Hope holder
The trials and traumas life threw at Monica Simpson could have broken her. Instead, she transformed those experiences into hope – for herself and others.
Monica Simpson would never have chosen the path that brought her to Metropolitan State University of Denver’s Commencement stage as the 2019 Provost’s Award winner. But she’s immensely grateful to have traveled it.
“It has made me a ‘hope holder,’” she says.
Simpson was married at 22 and divorced at 33, remarried at 36 and widowed at 42 when her husband died of complications from a rare liver disease. Along the way, she had a son and two daughters. Her family faced depression, anxiety, suicidal ideations, eating disorders, substance abuse, health issues and financial challenges.
In the darkest moments, Simpson admits she was tempted to give up. “As a parent, I knew I couldn’t allow that. I found a dogged determination and a passion that would not be shut down.”
When she gazed up from her own wounds and saw others’ suffering, she realized helping others required holding up for them the hope that helped her get through her most difficult days.
“Hope holder means coming alongside someone in an authentic and loving way, to bear witness to their grief or difficulty and allow them to have it without shame, and to hold onto hope for them when they are unable to see it for themselves,” she explains. “It’s … letting them know that it’s OK to grieve and … helping them to remember what hope looks and feels like when they are able to once again consider having it.”
As she embraced her role as a hope holder, Simpson opened herself to queries from parents whose children were struggling with mental health issues similar to those her children faced.
“I spent hours on phone calls with people I’d never met. I blogged. I taught. I talked. I listened,” she says. “I realized our suffering could be redeemed.”
Simpson directed those in grief to resources she’d found useful and realized that her work wasn’t just helping others, it was also growing her own hope and interest in helping others.
As she further considered the wisdom she had gained as a parent of children who had dealt with and survived suicidal ideations, Simpson began volunteering with the American Foundation for Suicide Prevention. She began to believe that she might be able to help others in distress in a professional capacity. But that meant she needed a college degree.

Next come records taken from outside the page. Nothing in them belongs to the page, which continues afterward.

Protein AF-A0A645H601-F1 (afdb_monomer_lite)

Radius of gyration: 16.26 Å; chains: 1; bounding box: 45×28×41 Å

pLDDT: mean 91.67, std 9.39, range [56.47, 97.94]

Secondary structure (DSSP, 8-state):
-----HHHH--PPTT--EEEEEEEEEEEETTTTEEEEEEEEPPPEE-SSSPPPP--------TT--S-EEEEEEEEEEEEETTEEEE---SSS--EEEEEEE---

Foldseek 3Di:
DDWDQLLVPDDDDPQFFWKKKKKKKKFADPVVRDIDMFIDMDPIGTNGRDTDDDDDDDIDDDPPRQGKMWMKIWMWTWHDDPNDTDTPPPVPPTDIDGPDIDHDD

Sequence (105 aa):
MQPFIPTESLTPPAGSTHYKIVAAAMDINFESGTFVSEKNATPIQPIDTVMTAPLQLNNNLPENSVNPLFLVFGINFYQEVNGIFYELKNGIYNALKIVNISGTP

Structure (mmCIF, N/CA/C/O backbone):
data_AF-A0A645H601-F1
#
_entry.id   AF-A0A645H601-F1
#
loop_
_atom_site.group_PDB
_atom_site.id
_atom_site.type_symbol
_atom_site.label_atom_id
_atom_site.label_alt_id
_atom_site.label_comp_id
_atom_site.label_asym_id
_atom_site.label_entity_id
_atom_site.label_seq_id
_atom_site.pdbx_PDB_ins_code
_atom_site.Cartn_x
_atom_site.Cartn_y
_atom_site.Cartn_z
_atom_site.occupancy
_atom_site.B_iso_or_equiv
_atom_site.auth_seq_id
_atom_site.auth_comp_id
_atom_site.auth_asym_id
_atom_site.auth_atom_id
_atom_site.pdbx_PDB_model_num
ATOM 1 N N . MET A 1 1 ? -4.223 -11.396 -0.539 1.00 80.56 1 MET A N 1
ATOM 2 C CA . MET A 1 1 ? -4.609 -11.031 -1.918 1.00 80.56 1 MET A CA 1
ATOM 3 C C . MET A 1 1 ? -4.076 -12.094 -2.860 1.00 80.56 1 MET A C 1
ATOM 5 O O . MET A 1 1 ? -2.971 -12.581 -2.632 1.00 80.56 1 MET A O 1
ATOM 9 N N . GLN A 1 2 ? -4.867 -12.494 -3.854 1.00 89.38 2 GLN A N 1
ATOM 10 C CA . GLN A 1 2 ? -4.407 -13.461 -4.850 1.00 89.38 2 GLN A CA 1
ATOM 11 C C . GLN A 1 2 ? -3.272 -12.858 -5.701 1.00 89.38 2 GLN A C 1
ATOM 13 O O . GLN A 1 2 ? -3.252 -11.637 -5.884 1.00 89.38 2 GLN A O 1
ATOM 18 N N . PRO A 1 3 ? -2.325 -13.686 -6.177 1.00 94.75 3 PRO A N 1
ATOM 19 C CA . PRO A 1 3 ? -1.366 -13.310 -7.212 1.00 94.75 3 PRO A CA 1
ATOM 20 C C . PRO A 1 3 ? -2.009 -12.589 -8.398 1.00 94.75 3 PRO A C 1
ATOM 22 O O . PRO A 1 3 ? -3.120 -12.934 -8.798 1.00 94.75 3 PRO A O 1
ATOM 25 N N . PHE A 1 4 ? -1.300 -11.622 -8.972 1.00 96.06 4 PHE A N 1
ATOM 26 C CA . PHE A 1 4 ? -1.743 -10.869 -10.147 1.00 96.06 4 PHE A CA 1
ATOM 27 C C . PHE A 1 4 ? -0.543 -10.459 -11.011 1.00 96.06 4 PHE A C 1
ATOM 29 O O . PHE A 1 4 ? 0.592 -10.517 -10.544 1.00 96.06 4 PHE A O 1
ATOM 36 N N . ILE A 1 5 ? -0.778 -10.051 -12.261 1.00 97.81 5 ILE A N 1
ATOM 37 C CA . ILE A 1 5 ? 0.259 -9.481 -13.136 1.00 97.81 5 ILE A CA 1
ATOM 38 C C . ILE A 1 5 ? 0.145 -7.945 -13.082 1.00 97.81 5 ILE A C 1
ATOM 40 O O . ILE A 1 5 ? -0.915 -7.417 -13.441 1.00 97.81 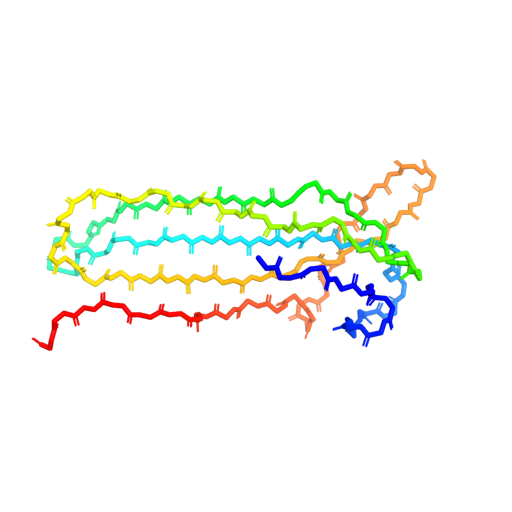5 ILE A O 1
ATOM 44 N N . PRO A 1 6 ? 1.180 -7.201 -12.631 1.00 96.62 6 PRO A N 1
ATOM 45 C CA . PRO A 1 6 ? 1.083 -5.756 -12.401 1.00 96.62 6 PRO A CA 1
ATOM 46 C C . PRO A 1 6 ? 0.672 -4.945 -13.632 1.00 96.62 6 PRO A C 1
ATOM 48 O O . PRO A 1 6 ? -0.210 -4.097 -13.535 1.00 96.62 6 PRO A O 1
ATOM 51 N N . THR A 1 7 ? 1.264 -5.228 -14.792 1.00 96.62 7 THR A N 1
ATOM 52 C CA . THR A 1 7 ? 0.955 -4.535 -16.060 1.00 96.62 7 THR A CA 1
ATOM 53 C C . THR A 1 7 ? -0.471 -4.758 -16.568 1.00 96.62 7 THR A C 1
ATOM 55 O O . THR A 1 7 ? -0.979 -3.924 -17.312 1.00 96.62 7 THR A O 1
ATOM 58 N N . GLU A 1 8 ? -1.134 -5.839 -16.152 1.00 96.62 8 GLU A N 1
ATOM 59 C CA . GLU A 1 8 ? -2.517 -6.152 -16.540 1.00 96.62 8 GLU A CA 1
ATOM 60 C C . GLU A 1 8 ? -3.547 -5.648 -15.520 1.00 96.62 8 GLU A C 1
ATOM 62 O O . GLU A 1 8 ? -4.709 -5.431 -15.858 1.00 96.62 8 GLU A O 1
ATOM 67 N N . SER A 1 9 ? -3.131 -5.479 -14.262 1.00 94.31 9 SER A N 1
ATOM 68 C CA . SER A 1 9 ? -4.045 -5.224 -13.138 1.00 94.31 9 SER A CA 1
ATOM 69 C C . SER A 1 9 ? -3.978 -3.795 -12.598 1.00 94.31 9 SER A C 1
ATOM 71 O O . SER A 1 9 ? -4.855 -3.389 -11.836 1.00 94.31 9 SER A O 1
ATOM 73 N N . LEU A 1 10 ? -2.928 -3.041 -12.936 1.00 92.06 10 LEU A N 1
ATOM 74 C CA . LEU A 1 10 ? -2.705 -1.678 -12.460 1.00 92.06 10 LEU A CA 1
ATOM 75 C C . LEU A 1 10 ? -2.828 -0.676 -13.610 1.00 92.06 10 LEU A C 1
ATOM 77 O O . LEU A 1 10 ? -2.348 -0.917 -14.714 1.00 92.06 10 LEU A O 1
ATOM 81 N N . THR A 1 11 ? -3.367 0.503 -13.304 1.00 90.50 11 THR A N 1
ATOM 82 C CA . THR A 1 11 ? -3.369 1.664 -14.210 1.00 90.50 11 THR A CA 1
ATOM 83 C C . THR A 1 11 ? -2.457 2.751 -13.634 1.00 90.50 11 THR A C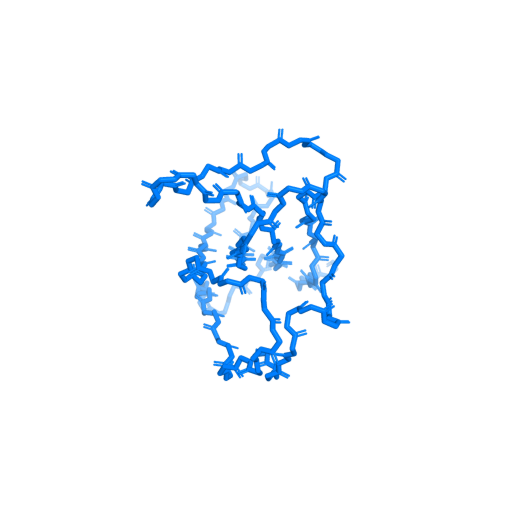 1
ATOM 85 O O . THR A 1 11 ? -2.948 3.702 -13.019 1.00 90.50 11 THR A O 1
ATOM 88 N N . PRO A 1 12 ? -1.125 2.596 -13.728 1.00 90.12 12 PRO A N 1
ATOM 89 C CA . PRO A 1 12 ? -0.192 3.534 -13.123 1.00 90.12 12 PRO A CA 1
ATOM 90 C C . PRO A 1 12 ? -0.150 4.875 -13.878 1.00 90.12 12 PRO A C 1
ATOM 92 O O . PRO A 1 12 ? -0.376 4.919 -15.089 1.00 90.12 12 PRO A O 1
ATOM 95 N N . PRO A 1 13 ? 0.220 5.978 -13.204 1.00 89.31 13 PRO A N 1
ATOM 96 C CA . PRO A 1 13 ? 0.590 7.224 -13.868 1.00 89.31 13 PRO A CA 1
ATOM 97 C C . PRO A 1 13 ? 1.712 7.033 -14.886 1.00 89.31 13 PRO A C 1
ATOM 99 O O . PRO A 1 13 ? 2.604 6.200 -14.693 1.00 89.31 13 PRO A O 1
ATOM 102 N N . ALA A 1 14 ? 1.746 7.896 -15.900 1.00 89.81 14 ALA A N 1
ATOM 103 C CA . ALA A 1 14 ? 2.885 7.981 -16.807 1.00 89.81 14 ALA A CA 1
ATOM 104 C C . ALA A 1 14 ? 4.198 8.209 -16.031 1.00 89.81 14 ALA A C 1
ATOM 106 O O . ALA A 1 14 ? 4.254 9.038 -15.122 1.00 89.81 14 ALA A O 1
ATOM 107 N N . GLY A 1 15 ? 5.247 7.468 -16.398 1.00 90.56 15 GLY A N 1
ATOM 108 C CA . GLY A 1 15 ? 6.563 7.532 -15.751 1.00 90.56 15 GLY A CA 1
ATOM 109 C C . GLY A 1 15 ? 6.731 6.636 -14.519 1.00 90.56 15 GLY A C 1
ATOM 110 O O . GLY A 1 15 ? 7.838 6.552 -13.994 1.00 90.56 15 GLY A O 1
ATOM 111 N N . SER A 1 16 ? 5.683 5.938 -14.071 1.00 94.06 16 SER A N 1
ATOM 112 C CA . SER A 1 16 ? 5.816 4.949 -12.996 1.00 94.06 16 SER A CA 1
ATOM 113 C C . SER A 1 16 ? 6.610 3.740 -13.476 1.00 94.06 16 SER A C 1
ATOM 115 O O . SER A 1 16 ? 6.315 3.183 -14.530 1.00 94.06 16 SER A O 1
ATOM 117 N N . THR A 1 17 ? 7.571 3.299 -12.674 1.00 96.75 17 THR A N 1
ATOM 118 C CA . THR A 1 17 ? 8.299 2.042 -12.894 1.00 96.75 17 THR A CA 1
ATOM 119 C C . THR A 1 17 ? 8.029 1.028 -11.789 1.00 96.75 17 THR A C 1
ATOM 121 O O . THR A 1 17 ? 8.175 -0.169 -12.006 1.00 96.75 17 THR A O 1
ATOM 124 N N . HIS A 1 18 ? 7.611 1.495 -10.611 1.00 97.19 18 HIS A N 1
ATOM 125 C CA . HIS A 1 18 ? 7.390 0.669 -9.433 1.00 97.19 18 HIS A CA 1
ATOM 126 C C . HIS A 1 18 ? 6.122 1.087 -8.686 1.00 97.19 18 HIS A C 1
ATOM 128 O O . HIS A 1 18 ? 5.591 2.186 -8.865 1.00 97.19 18 HIS A O 1
ATOM 134 N N . TYR A 1 19 ? 5.650 0.211 -7.805 1.00 94.94 19 TYR A N 1
ATOM 135 C CA . TYR A 1 19 ? 4.514 0.457 -6.933 1.00 94.94 19 TYR A CA 1
ATOM 136 C C . TYR A 1 19 ? 4.747 -0.099 -5.525 1.00 94.94 19 TYR A C 1
ATOM 138 O O . TYR A 1 19 ? 5.650 -0.898 -5.273 1.00 94.94 19 TYR A O 1
ATOM 146 N N . LYS A 1 20 ? 3.910 0.331 -4.585 1.00 94.25 20 LYS A N 1
ATOM 147 C CA . LYS A 1 20 ? 3.856 -0.183 -3.218 1.00 94.25 20 LYS A CA 1
ATOM 148 C C . LYS A 1 20 ? 2.404 -0.277 -2.788 1.00 94.25 20 LYS A C 1
ATOM 150 O O . LYS A 1 20 ? 1.670 0.699 -2.912 1.00 94.25 20 LYS A O 1
ATOM 155 N N . ILE A 1 21 ? 1.997 -1.429 -2.270 1.00 94.44 21 ILE A N 1
ATOM 156 C CA . ILE A 1 21 ? 0.664 -1.601 -1.690 1.00 94.44 21 ILE A CA 1
ATOM 157 C C . ILE A 1 21 ? 0.740 -1.290 -0.199 1.00 94.44 21 ILE A C 1
ATOM 159 O O . ILE A 1 21 ? 1.685 -1.691 0.485 1.00 94.44 21 ILE A O 1
ATOM 163 N N . VAL A 1 22 ? -0.260 -0.575 0.301 1.00 94.69 22 VAL A N 1
ATOM 164 C CA . VAL A 1 22 ? -0.346 -0.117 1.685 1.00 94.69 22 VAL A CA 1
ATOM 165 C C . VAL A 1 22 ? -1.722 -0.460 2.237 1.00 94.69 22 VAL A C 1
ATOM 167 O O . VAL A 1 22 ? -2.733 -0.267 1.567 1.00 94.69 22 VAL A O 1
ATOM 170 N N . ALA A 1 23 ? -1.764 -0.930 3.477 1.00 96.00 23 ALA A N 1
ATOM 171 C CA . ALA A 1 23 ? -2.992 -1.118 4.230 1.00 96.00 23 ALA A CA 1
ATOM 172 C C . ALA A 1 23 ? -2.844 -0.490 5.617 1.00 96.00 23 ALA A C 1
ATOM 174 O O . ALA A 1 23 ? -1.759 -0.508 6.207 1.00 96.00 23 ALA A O 1
ATOM 175 N N . ALA A 1 24 ? -3.929 0.086 6.118 1.00 97.06 24 ALA A N 1
ATOM 176 C CA . ALA A 1 24 ? -4.014 0.572 7.482 1.00 97.06 24 ALA A CA 1
ATOM 177 C C . ALA A 1 24 ? -5.363 0.190 8.081 1.00 97.06 24 ALA A C 1
ATOM 179 O O . ALA A 1 24 ? -6.397 0.370 7.435 1.00 97.06 24 ALA A O 1
ATOM 180 N N . ALA A 1 25 ? -5.347 -0.295 9.316 1.00 97.50 25 ALA A N 1
ATOM 181 C CA . ALA A 1 25 ? -6.546 -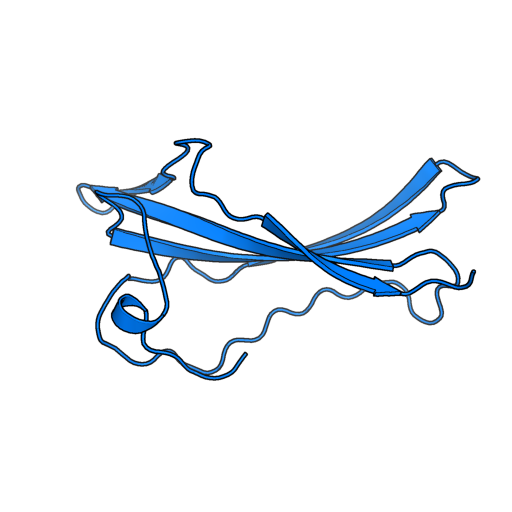0.535 10.100 1.00 97.50 25 ALA A CA 1
ATOM 182 C C . ALA A 1 25 ? -6.604 0.463 11.259 1.00 97.50 25 ALA A C 1
ATOM 184 O O . ALA A 1 25 ? -5.568 0.817 11.824 1.00 97.50 25 ALA A O 1
ATOM 185 N N . MET A 1 26 ? -7.802 0.934 11.585 1.00 97.88 26 MET A N 1
ATOM 186 C CA . MET A 1 26 ? -8.052 1.883 12.667 1.00 97.88 26 MET A CA 1
ATOM 187 C C . MET A 1 26 ? -9.211 1.394 13.526 1.00 97.88 26 MET A C 1
ATOM 189 O O . MET A 1 26 ? -10.241 1.002 12.991 1.00 97.88 26 MET A O 1
ATOM 193 N N . ASP A 1 27 ? -9.032 1.469 14.835 1.00 97.56 27 ASP A N 1
ATOM 194 C CA . ASP A 1 27 ? -10.037 1.324 15.881 1.00 97.56 27 ASP A CA 1
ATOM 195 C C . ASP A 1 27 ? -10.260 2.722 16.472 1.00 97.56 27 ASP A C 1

In fall 2016, Simpson – at the time a new grandmother – took her first step to earning that degree: boarding a light rail train bound for the Auraria Campus where she would study Human Services and Counseling at MSU Denver.
Over the next three years, her work, studies and the connections she made with others landed her respect, experience, a 4.0 GPA and accolades, not the least of which is the Spring 2019 Provost’s Award.
The day before graduation, Simpson turned 56, and in three weeks her granddaughter will turn three.
Simpson says she’d be honored if, when her granddaughter is older, “she thinks of hope when she thinks of me … hope of growth and new possibilities.”